Court of Appeal’s considerations and conclusions on the Article 8 claim- right to private and family life
• The Secretary of State contended that Judge Lindsley had no basis for concluding that there were “very compelling circumstances” in the case, such that PF’s deportation would breach the article 8 rights of him and/or his children. It was noted that she found that “the medical consequences of his deportation” as she had found in relation to the article 3 ground in themselves would have a disproportionate effect on PF’s private life.

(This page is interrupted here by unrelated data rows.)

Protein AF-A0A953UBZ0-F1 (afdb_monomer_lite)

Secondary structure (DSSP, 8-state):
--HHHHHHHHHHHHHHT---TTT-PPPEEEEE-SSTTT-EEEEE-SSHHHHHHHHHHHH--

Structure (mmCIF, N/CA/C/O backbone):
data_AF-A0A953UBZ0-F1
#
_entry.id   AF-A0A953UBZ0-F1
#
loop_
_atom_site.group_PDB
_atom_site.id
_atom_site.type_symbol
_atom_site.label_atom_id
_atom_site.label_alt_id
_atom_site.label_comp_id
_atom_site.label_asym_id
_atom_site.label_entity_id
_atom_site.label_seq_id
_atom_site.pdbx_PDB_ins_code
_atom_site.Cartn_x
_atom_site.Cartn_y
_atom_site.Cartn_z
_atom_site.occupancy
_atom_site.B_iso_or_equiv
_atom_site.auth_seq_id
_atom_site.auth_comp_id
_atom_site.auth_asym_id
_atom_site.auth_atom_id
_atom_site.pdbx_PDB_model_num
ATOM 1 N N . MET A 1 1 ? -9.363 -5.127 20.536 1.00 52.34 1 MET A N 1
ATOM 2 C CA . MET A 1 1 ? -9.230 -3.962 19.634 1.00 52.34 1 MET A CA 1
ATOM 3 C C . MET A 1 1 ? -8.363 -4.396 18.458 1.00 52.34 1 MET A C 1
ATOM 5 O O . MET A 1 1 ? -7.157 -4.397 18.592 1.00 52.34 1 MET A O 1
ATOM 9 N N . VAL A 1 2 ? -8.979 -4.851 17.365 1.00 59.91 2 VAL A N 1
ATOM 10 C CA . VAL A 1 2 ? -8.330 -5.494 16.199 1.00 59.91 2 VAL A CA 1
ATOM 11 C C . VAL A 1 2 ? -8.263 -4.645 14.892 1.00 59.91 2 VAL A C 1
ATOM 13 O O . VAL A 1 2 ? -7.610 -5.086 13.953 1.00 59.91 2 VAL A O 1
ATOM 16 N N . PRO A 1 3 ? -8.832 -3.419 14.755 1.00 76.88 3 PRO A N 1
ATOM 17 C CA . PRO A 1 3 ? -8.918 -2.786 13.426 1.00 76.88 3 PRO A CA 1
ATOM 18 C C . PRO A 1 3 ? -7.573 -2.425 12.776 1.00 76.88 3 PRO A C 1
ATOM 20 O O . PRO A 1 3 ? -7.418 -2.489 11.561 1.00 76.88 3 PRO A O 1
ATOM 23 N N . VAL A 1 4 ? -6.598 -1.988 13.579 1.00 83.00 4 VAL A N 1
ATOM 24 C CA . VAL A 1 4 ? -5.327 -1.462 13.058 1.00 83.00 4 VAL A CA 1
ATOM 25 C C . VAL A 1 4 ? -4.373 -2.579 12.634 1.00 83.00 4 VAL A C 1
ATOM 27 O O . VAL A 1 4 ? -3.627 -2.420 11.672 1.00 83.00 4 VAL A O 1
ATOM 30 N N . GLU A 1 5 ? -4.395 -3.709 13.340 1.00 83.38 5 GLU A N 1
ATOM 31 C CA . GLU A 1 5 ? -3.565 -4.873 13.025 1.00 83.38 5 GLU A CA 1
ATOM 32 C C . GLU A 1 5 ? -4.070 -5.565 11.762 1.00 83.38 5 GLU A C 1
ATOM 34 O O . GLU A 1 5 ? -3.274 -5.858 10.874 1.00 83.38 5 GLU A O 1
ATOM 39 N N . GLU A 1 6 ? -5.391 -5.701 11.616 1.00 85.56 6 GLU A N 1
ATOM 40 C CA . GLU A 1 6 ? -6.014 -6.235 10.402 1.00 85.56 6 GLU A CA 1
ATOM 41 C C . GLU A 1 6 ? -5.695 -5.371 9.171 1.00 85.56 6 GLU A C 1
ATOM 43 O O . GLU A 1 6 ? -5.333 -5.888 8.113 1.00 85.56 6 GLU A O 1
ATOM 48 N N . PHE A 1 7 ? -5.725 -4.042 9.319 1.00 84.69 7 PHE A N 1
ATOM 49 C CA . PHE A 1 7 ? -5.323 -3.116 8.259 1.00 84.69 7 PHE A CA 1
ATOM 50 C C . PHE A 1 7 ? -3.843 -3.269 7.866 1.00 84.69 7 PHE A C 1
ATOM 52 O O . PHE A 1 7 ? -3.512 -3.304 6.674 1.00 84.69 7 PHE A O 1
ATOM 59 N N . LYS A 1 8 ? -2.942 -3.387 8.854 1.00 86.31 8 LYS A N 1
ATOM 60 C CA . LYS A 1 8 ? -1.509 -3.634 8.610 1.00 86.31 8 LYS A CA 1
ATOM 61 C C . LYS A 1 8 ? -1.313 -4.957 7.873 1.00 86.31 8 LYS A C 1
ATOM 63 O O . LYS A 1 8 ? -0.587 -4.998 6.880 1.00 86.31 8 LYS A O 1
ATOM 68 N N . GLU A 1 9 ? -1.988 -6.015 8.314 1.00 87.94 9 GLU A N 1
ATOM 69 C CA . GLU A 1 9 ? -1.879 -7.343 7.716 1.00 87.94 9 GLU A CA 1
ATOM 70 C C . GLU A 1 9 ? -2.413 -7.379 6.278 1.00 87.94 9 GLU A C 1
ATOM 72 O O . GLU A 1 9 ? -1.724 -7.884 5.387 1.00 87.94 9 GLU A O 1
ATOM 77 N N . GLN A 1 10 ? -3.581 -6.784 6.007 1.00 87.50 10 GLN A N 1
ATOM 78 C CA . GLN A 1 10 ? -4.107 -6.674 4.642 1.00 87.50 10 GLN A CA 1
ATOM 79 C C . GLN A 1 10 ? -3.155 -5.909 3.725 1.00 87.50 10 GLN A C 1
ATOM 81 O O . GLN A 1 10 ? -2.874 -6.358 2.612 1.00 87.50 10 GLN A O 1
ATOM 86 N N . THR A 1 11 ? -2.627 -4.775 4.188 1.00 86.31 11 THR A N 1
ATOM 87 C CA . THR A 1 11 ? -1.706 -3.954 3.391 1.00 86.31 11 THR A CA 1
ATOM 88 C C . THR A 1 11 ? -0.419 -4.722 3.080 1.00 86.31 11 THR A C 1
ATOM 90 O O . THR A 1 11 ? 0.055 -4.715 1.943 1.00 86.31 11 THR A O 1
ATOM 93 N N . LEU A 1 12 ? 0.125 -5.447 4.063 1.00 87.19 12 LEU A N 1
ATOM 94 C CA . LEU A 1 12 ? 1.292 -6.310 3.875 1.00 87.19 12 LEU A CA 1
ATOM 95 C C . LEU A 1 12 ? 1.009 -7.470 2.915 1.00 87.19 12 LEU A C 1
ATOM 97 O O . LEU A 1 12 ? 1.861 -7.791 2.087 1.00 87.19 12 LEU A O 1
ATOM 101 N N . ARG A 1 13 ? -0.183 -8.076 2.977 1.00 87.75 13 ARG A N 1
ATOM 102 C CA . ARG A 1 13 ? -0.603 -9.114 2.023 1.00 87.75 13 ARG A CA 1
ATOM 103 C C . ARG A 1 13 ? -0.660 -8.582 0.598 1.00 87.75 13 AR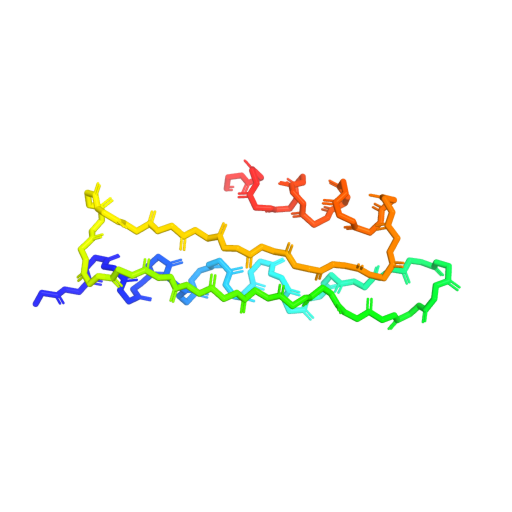G A C 1
ATOM 105 O O . ARG A 1 13 ? -0.064 -9.199 -0.276 1.00 87.75 13 ARG A O 1
ATOM 112 N N . LYS A 1 14 ? -1.286 -7.420 0.374 1.00 85.94 14 LYS A N 1
ATOM 113 C CA . LYS A 1 14 ? -1.358 -6.775 -0.953 1.00 85.94 14 LYS A CA 1
ATOM 114 C C . LYS A 1 14 ? 0.030 -6.492 -1.546 1.00 85.94 14 LYS A C 1
ATOM 116 O O . LYS A 1 14 ? 0.180 -6.423 -2.760 1.00 85.94 14 LYS A O 1
ATOM 121 N N . MET A 1 15 ? 1.044 -6.352 -0.693 1.00 86.38 15 MET A N 1
ATOM 122 C CA . MET A 1 15 ? 2.423 -6.026 -1.070 1.00 86.38 15 MET A CA 1
ATOM 123 C C . MET A 1 15 ? 3.361 -7.217 -1.198 1.00 86.38 15 MET A C 1
ATOM 125 O O . MET A 1 15 ? 4.457 -7.056 -1.729 1.00 86.38 15 MET A O 1
ATOM 129 N N . ARG A 1 16 ? 2.958 -8.403 -0.732 1.00 84.50 16 ARG A N 1
ATOM 130 C CA . ARG A 1 16 ? 3.821 -9.590 -0.710 1.00 84.50 16 ARG A CA 1
ATOM 131 C C . ARG A 1 16 ? 4.313 -9.974 -2.110 1.00 84.50 16 AR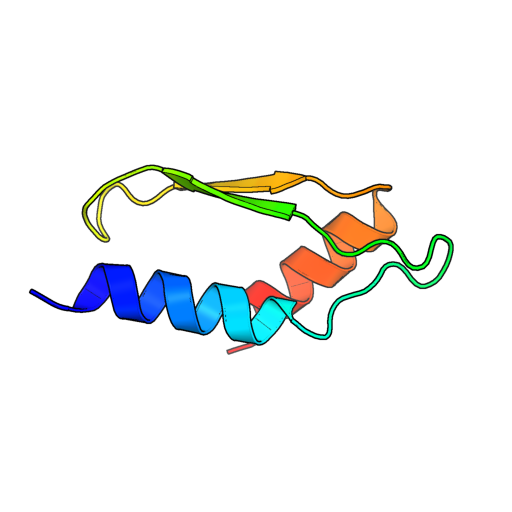G A C 1
ATOM 133 O O . ARG A 1 16 ? 5.468 -10.364 -2.261 1.00 84.50 16 ARG A O 1
ATOM 140 N N . ASP A 1 17 ? 3.457 -9.804 -3.111 1.00 85.00 17 ASP A N 1
ATOM 141 C CA . ASP A 1 17 ? 3.738 -10.161 -4.505 1.00 85.00 17 ASP A CA 1
ATOM 142 C C . ASP A 1 17 ? 4.225 -8.973 -5.345 1.00 85.00 17 ASP A C 1
ATOM 144 O O . ASP A 1 17 ? 4.531 -9.113 -6.529 1.00 85.00 17 ASP A O 1
ATOM 148 N N . VAL A 1 18 ? 4.323 -7.781 -4.746 1.00 87.31 18 VAL A N 1
ATOM 149 C CA . VAL A 1 18 ? 4.785 -6.588 -5.452 1.00 87.31 18 VAL A CA 1
ATOM 150 C C . VAL A 1 18 ? 6.304 -6.610 -5.533 1.00 87.31 18 VAL A C 1
ATOM 152 O O . VAL A 1 18 ? 7.009 -6.517 -4.528 1.00 87.31 18 VAL A O 1
ATOM 155 N N . ARG A 1 19 ? 6.826 -6.671 -6.757 1.00 89.94 19 ARG A N 1
ATOM 156 C CA . ARG A 1 19 ? 8.247 -6.467 -7.038 1.00 89.94 19 ARG A CA 1
ATOM 157 C C . ARG A 1 19 ? 8.426 -5.478 -8.171 1.00 89.94 19 ARG A C 1
ATOM 159 O O . ARG A 1 19 ? 7.631 -5.432 -9.106 1.00 89.94 19 ARG A O 1
ATOM 166 N N . CYS A 1 20 ? 9.491 -4.685 -8.085 1.00 90.25 20 CYS A N 1
ATOM 167 C CA . CYS A 1 20 ? 9.890 -3.832 -9.192 1.00 90.25 20 CYS A CA 1
ATOM 168 C C . CYS A 1 20 ? 10.220 -4.704 -10.417 1.00 90.25 20 CYS A C 1
ATOM 170 O O . CYS A 1 20 ? 11.066 -5.583 -10.284 1.00 90.25 20 CYS A O 1
ATOM 172 N N . PRO A 1 21 ? 9.629 -4.466 -11.598 1.00 88.12 21 PRO A N 1
ATOM 173 C CA . PRO A 1 21 ? 9.948 -5.254 -12.787 1.00 88.12 21 PRO A CA 1
ATOM 174 C C . PRO A 1 21 ? 11.391 -5.031 -13.264 1.00 88.12 21 PRO A C 1
ATOM 176 O O . PRO A 1 21 ? 12.032 -5.975 -13.709 1.00 88.12 21 PRO A O 1
ATOM 179 N N . ASP A 1 22 ? 11.927 -3.813 -13.122 1.00 91.88 22 ASP A N 1
ATOM 180 C CA . ASP A 1 22 ? 13.285 -3.483 -13.573 1.00 91.88 22 ASP A CA 1
ATOM 181 C C . ASP A 1 22 ? 14.376 -4.005 -12.609 1.00 91.88 22 ASP A C 1
ATOM 183 O O . ASP A 1 22 ? 15.409 -4.498 -13.046 1.00 91.88 22 ASP A O 1
ATOM 187 N N . HIS A 1 23 ? 14.160 -3.911 -11.289 1.00 91.69 23 HIS A N 1
ATOM 188 C CA . HIS A 1 23 ? 15.195 -4.200 -10.276 1.00 91.69 23 HIS A CA 1
ATOM 189 C C . HIS A 1 23 ? 14.912 -5.452 -9.432 1.00 91.69 23 HIS A C 1
ATOM 191 O O . HIS A 1 23 ? 15.732 -5.819 -8.595 1.00 91.69 23 HIS A O 1
ATOM 197 N N . GLN A 1 24 ? 13.727 -6.058 -9.573 1.00 88.38 24 GLN A N 1
ATOM 198 C CA . GLN A 1 24 ? 13.224 -7.209 -8.798 1.00 88.38 24 GLN A CA 1
ATOM 199 C C . GLN A 1 24 ? 13.208 -7.027 -7.267 1.00 88.38 24 GLN A C 1
ATOM 201 O O . GLN A 1 24 ? 12.984 -7.971 -6.501 1.00 88.38 24 GLN A O 1
ATOM 206 N N . GLN A 1 25 ? 13.386 -5.790 -6.804 1.00 87.50 25 GLN A N 1
ATOM 207 C CA . GLN A 1 25 ? 13.364 -5.442 -5.391 1.00 87.50 25 GLN A CA 1
ATOM 208 C C . GLN A 1 25 ? 11.924 -5.219 -4.910 1.00 87.50 25 GLN A C 1
ATOM 210 O O . GLN A 1 25 ? 11.148 -4.541 -5.598 1.00 87.50 25 GLN A O 1
ATOM 215 N N . PRO A 1 26 ? 11.552 -5.767 -3.740 1.00 89.56 26 PRO A N 1
ATOM 216 C CA . PRO A 1 26 ? 10.259 -5.498 -3.136 1.00 89.56 26 PRO A CA 1
ATOM 217 C C . PRO A 1 26 ? 10.238 -4.088 -2.517 1.00 89.56 26 PRO A C 1
ATOM 219 O O . PRO A 1 26 ? 11.258 -3.633 -1.984 1.00 89.56 26 PRO A O 1
ATOM 222 N N . PRO A 1 27 ? 9.092 -3.389 -2.546 1.00 89.81 27 PRO A N 1
ATOM 223 C CA . PRO A 1 27 ? 8.912 -2.170 -1.774 1.00 89.81 27 PRO A CA 1
ATOM 224 C C . PRO A 1 27 ? 8.935 -2.493 -0.274 1.00 89.81 27 PRO A C 1
ATOM 226 O O . PRO A 1 27 ? 8.547 -3.575 0.168 1.00 89.81 27 PRO A O 1
ATOM 229 N N . ARG A 1 28 ? 9.394 -1.537 0.533 1.00 89.88 28 ARG A N 1
ATOM 230 C CA . ARG A 1 28 ? 9.390 -1.626 1.995 1.00 89.88 28 ARG A CA 1
ATOM 231 C C . ARG A 1 28 ? 8.304 -0.723 2.551 1.00 89.88 28 ARG A C 1
ATOM 233 O O . ARG A 1 28 ? 8.282 0.466 2.245 1.00 89.88 28 ARG A O 1
ATOM 240 N N . LEU A 1 29 ? 7.454 -1.280 3.404 1.00 88.69 29 LEU A N 1
ATOM 241 C CA . LEU A 1 29 ? 6.443 -0.533 4.142 1.00 88.69 29 LEU A CA 1
ATOM 242 C C . LEU A 1 29 ? 6.835 -0.423 5.611 1.00 88.69 29 LEU A C 1
ATOM 244 O O . LEU A 1 29 ? 7.269 -1.397 6.226 1.00 88.69 29 LEU A O 1
ATOM 248 N N . ARG A 1 30 ? 6.649 0.764 6.178 1.00 88.81 30 ARG A N 1
ATOM 249 C CA . ARG A 1 30 ? 6.680 1.016 7.615 1.00 88.81 30 ARG A CA 1
ATOM 250 C C . ARG A 1 30 ? 5.354 1.622 8.029 1.00 88.81 30 ARG A C 1
ATOM 252 O O . ARG A 1 30 ? 4.864 2.548 7.391 1.00 88.81 30 ARG A O 1
ATOM 259 N N . PHE A 1 31 ? 4.790 1.095 9.104 1.00 88.31 31 PHE A N 1
ATOM 260 C CA . PHE A 1 31 ? 3.552 1.596 9.677 1.00 88.31 31 PHE A CA 1
ATOM 261 C C . PHE A 1 31 ? 3.885 2.344 10.959 1.00 88.31 31 PHE A C 1
ATOM 263 O O . PHE A 1 31 ? 4.520 1.787 11.854 1.00 88.31 31 PHE A O 1
ATOM 270 N N . HIS A 1 32 ? 3.430 3.583 11.046 1.00 88.38 32 HIS A N 1
ATOM 271 C CA . HIS A 1 32 ? 3.518 4.421 12.232 1.00 88.38 32 HIS A CA 1
ATOM 272 C C . HIS A 1 32 ? 2.110 4.633 12.790 1.00 88.38 32 HIS A C 1
ATOM 274 O O . HIS A 1 32 ? 1.153 4.697 12.022 1.00 88.38 32 HIS A O 1
ATOM 280 N N . GLY A 1 33 ? 1.980 4.684 14.115 1.00 85.31 33 GLY A N 1
ATOM 281 C CA . GLY A 1 33 ? 0.695 4.834 14.799 1.00 85.31 33 GLY A CA 1
ATOM 282 C C . GLY A 1 33 ? 0.110 3.527 15.355 1.00 85.31 33 GLY A C 1
ATOM 283 O 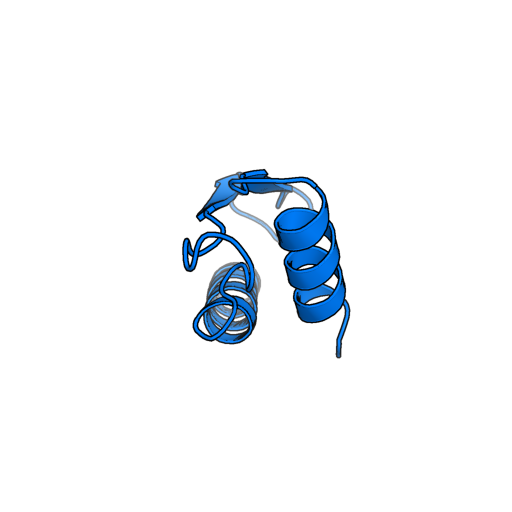O . GLY A 1 33 ? 0.447 2.404 14.947 1.00 85.31 33 GLY A O 1
ATOM 284 N N . SER A 1 34 ? -0.777 3.698 16.335 1.00 82.12 34 SER A N 1
ATOM 285 C CA . SER A 1 34 ? -1.415 2.630 17.121 1.00 82.12 34 SER A CA 1
ATOM 286 C C . SER A 1 34 ? -2.934 2.546 16.925 1.00 82.12 34 SER A C 1
ATOM 288 O O . SER A 1 34 ? -3.561 1.610 17.411 1.00 82.12 34 SER A O 1
ATOM 290 N N . THR A 1 35 ? -3.540 3.484 16.190 1.00 84.31 35 THR A N 1
ATOM 291 C CA . THR A 1 35 ? -4.986 3.506 15.909 1.00 84.31 35 THR A CA 1
ATOM 292 C C . THR A 1 35 ? -5.250 3.814 14.438 1.00 84.31 35 THR A C 1
ATOM 294 O O . THR A 1 35 ? -4.417 4.424 13.779 1.00 84.31 35 THR A O 1
ATOM 297 N N . LEU A 1 36 ? -6.428 3.448 13.916 1.00 82.69 36 LEU A N 1
ATOM 298 C CA . LEU A 1 36 ? -6.811 3.776 12.533 1.00 82.69 36 LEU A CA 1
ATOM 299 C C . LEU A 1 36 ? -6.904 5.285 12.253 1.00 82.69 36 LEU A C 1
ATOM 301 O O . LEU A 1 36 ? -6.823 5.685 11.099 1.00 82.69 36 LEU A O 1
ATOM 305 N N . ARG A 1 37 ? -7.092 6.121 13.284 1.00 85.19 37 ARG A N 1
ATOM 306 C CA . ARG A 1 37 ? -7.170 7.583 13.121 1.00 85.19 37 ARG A CA 1
ATOM 307 C C . ARG A 1 37 ? -5.802 8.236 12.912 1.00 85.19 37 ARG A C 1
ATOM 309 O O . ARG A 1 37 ? -5.751 9.315 12.343 1.00 85.19 37 ARG A O 1
ATOM 316 N N . ASP A 1 38 ? -4.734 7.588 13.373 1.00 87.25 38 ASP A N 1
ATOM 317 C CA . ASP A 1 38 ? -3.360 8.117 13.371 1.00 87.25 38 ASP A CA 1
ATOM 318 C C . ASP A 1 38 ? -2.391 7.231 12.563 1.00 87.25 38 ASP A C 1
ATOM 320 O O . ASP A 1 38 ? -1.184 7.460 12.519 1.00 87.25 38 ASP A O 1
ATOM 324 N N . ILE A 1 39 ? -2.898 6.179 11.910 1.00 85.75 39 ILE A N 1
ATOM 325 C CA . ILE A 1 39 ? -2.032 5.272 11.165 1.00 85.75 39 ILE A CA 1
ATOM 326 C C . ILE A 1 39 ? -1.471 5.960 9.921 1.00 85.75 39 ILE A C 1
ATOM 328 O O . ILE A 1 39 ? -2.197 6.381 9.025 1.00 85.75 39 ILE A O 1
ATOM 332 N N . THR A 1 40 ? -0.147 6.019 9.852 1.00 87.88 40 THR A N 1
ATOM 333 C CA . THR A 1 40 ? 0.596 6.528 8.702 1.00 87.88 40 THR A CA 1
ATOM 334 C C . THR A 1 40 ? 1.398 5.395 8.081 1.00 87.88 40 THR A C 1
ATOM 336 O O . THR A 1 40 ? 2.120 4.673 8.772 1.00 87.88 40 THR A O 1
ATOM 339 N N . ILE A 1 41 ? 1.295 5.240 6.761 1.00 87.31 41 ILE A N 1
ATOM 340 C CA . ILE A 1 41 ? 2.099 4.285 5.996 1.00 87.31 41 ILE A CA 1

• The Court of Appeal concluded, in making that stark conclusion, Judge Lindsley fell into the error identified in GS (India) and SL (St Lucia), by in substance treating the article 8 claim as an article 3 claim with simply a lower threshold.
• It was also observed that Judge Lindsley found that it would be more than unduly harsh for PF’s children to face his illness and death within five years, such that his deportation would have a disproportionate effect on their family life. Although she also referred to the similar effects on MP, the Partner, the judge was clear that she considered only the effects on the children were “over and above harsh”, and thus satisfied the section 117C(6) test. The Court stated that although it accepted that section 117C(6) requires an assessment of factors in respect of which the judge below had a wide margin of appreciation, Judge Lindsley had erred in finding article 8 would be breached if PF were deported.
• Whilst PF and his children have close family ties, that family life was inevitably “limited” given his periods in custody which were about 12 years in total.
• Although PF’s deportation would have a real and damaging impact on the children, that was a common consequence of the deportation of a person who has children in this country which was not exceptional.
• The separation of children from a deported parent is an unfortunate but usual consequence of a deportation order. The degree of upset that is contemplated for the children is unfortunate but clearly not extraordinary; and, in the Court’s view, comes nowhere near meeting the unduly harsh test even on the exclusively child-centred approach required by KO, let alone the more stringent “very compelling circumstances” test in section 117C(6) of the 2002 Act.
• It was difficult to see how PF’s suffering more serious and/or more frequent sickle cell crises in Nigeria could make deportation “over and above” unduly harsh for the children. The evidence suggested that PF’s life expectancy would be reduced if he was removed to Nigeria; but it did not support a finding that PF would die within the next five years. The fact that the children would, at some stage, have to face the death of their father abroad, again, falls far short of being unduly harsh, let alone a very compelling circumstance.
• The evidence fell far short of being capable of amounting to even “unduly harsh” for the purposes of section 117C(5) of the 2002 Act let alone “very compelling circumstances” for the purposes of section 117C(6). PF had committed several very serious offences, and in the Court’s view, the public interest in deporting him as expressed in the statutory provisions and the Immigration Rules overwhelmed the rights and interests of PF and his family.
PF ultimately did not succeed in his Article 3 and Article 8 claim before the Court of Appeal.
PF(Nigeria ) confirms that the Supreme Court has given permission to appeal in AM (Zimbabwe), and the hearing has been set down for December 2019.
Whether or not the Court in PF(Nigeria) was profoundly moved in light of PF’s serious medical condition ( they expressed “considerable sympathy” within their judgement), on the basis of the test in “N”, since 2005, Judges have been expected in practice to routinely adopt an absolute cold approach when making decisions based on Article 3 medical condition cases. Some Immigration Judges, unable to bear the legal straight jacket that the test entails, have allowed themselves to take a more liberal stance, grasping with both hands the apparent reprieve seemingly presented by the Paposhvilli test, only to have their knuckles rapped by higher court judges such as happened in PF(Nigeria).
It is only a few months to December and hopefully soon thereafter, the Supreme Court will bring in some much needed clarity to the two competing tests which are currently plaguing Tribunal Judges.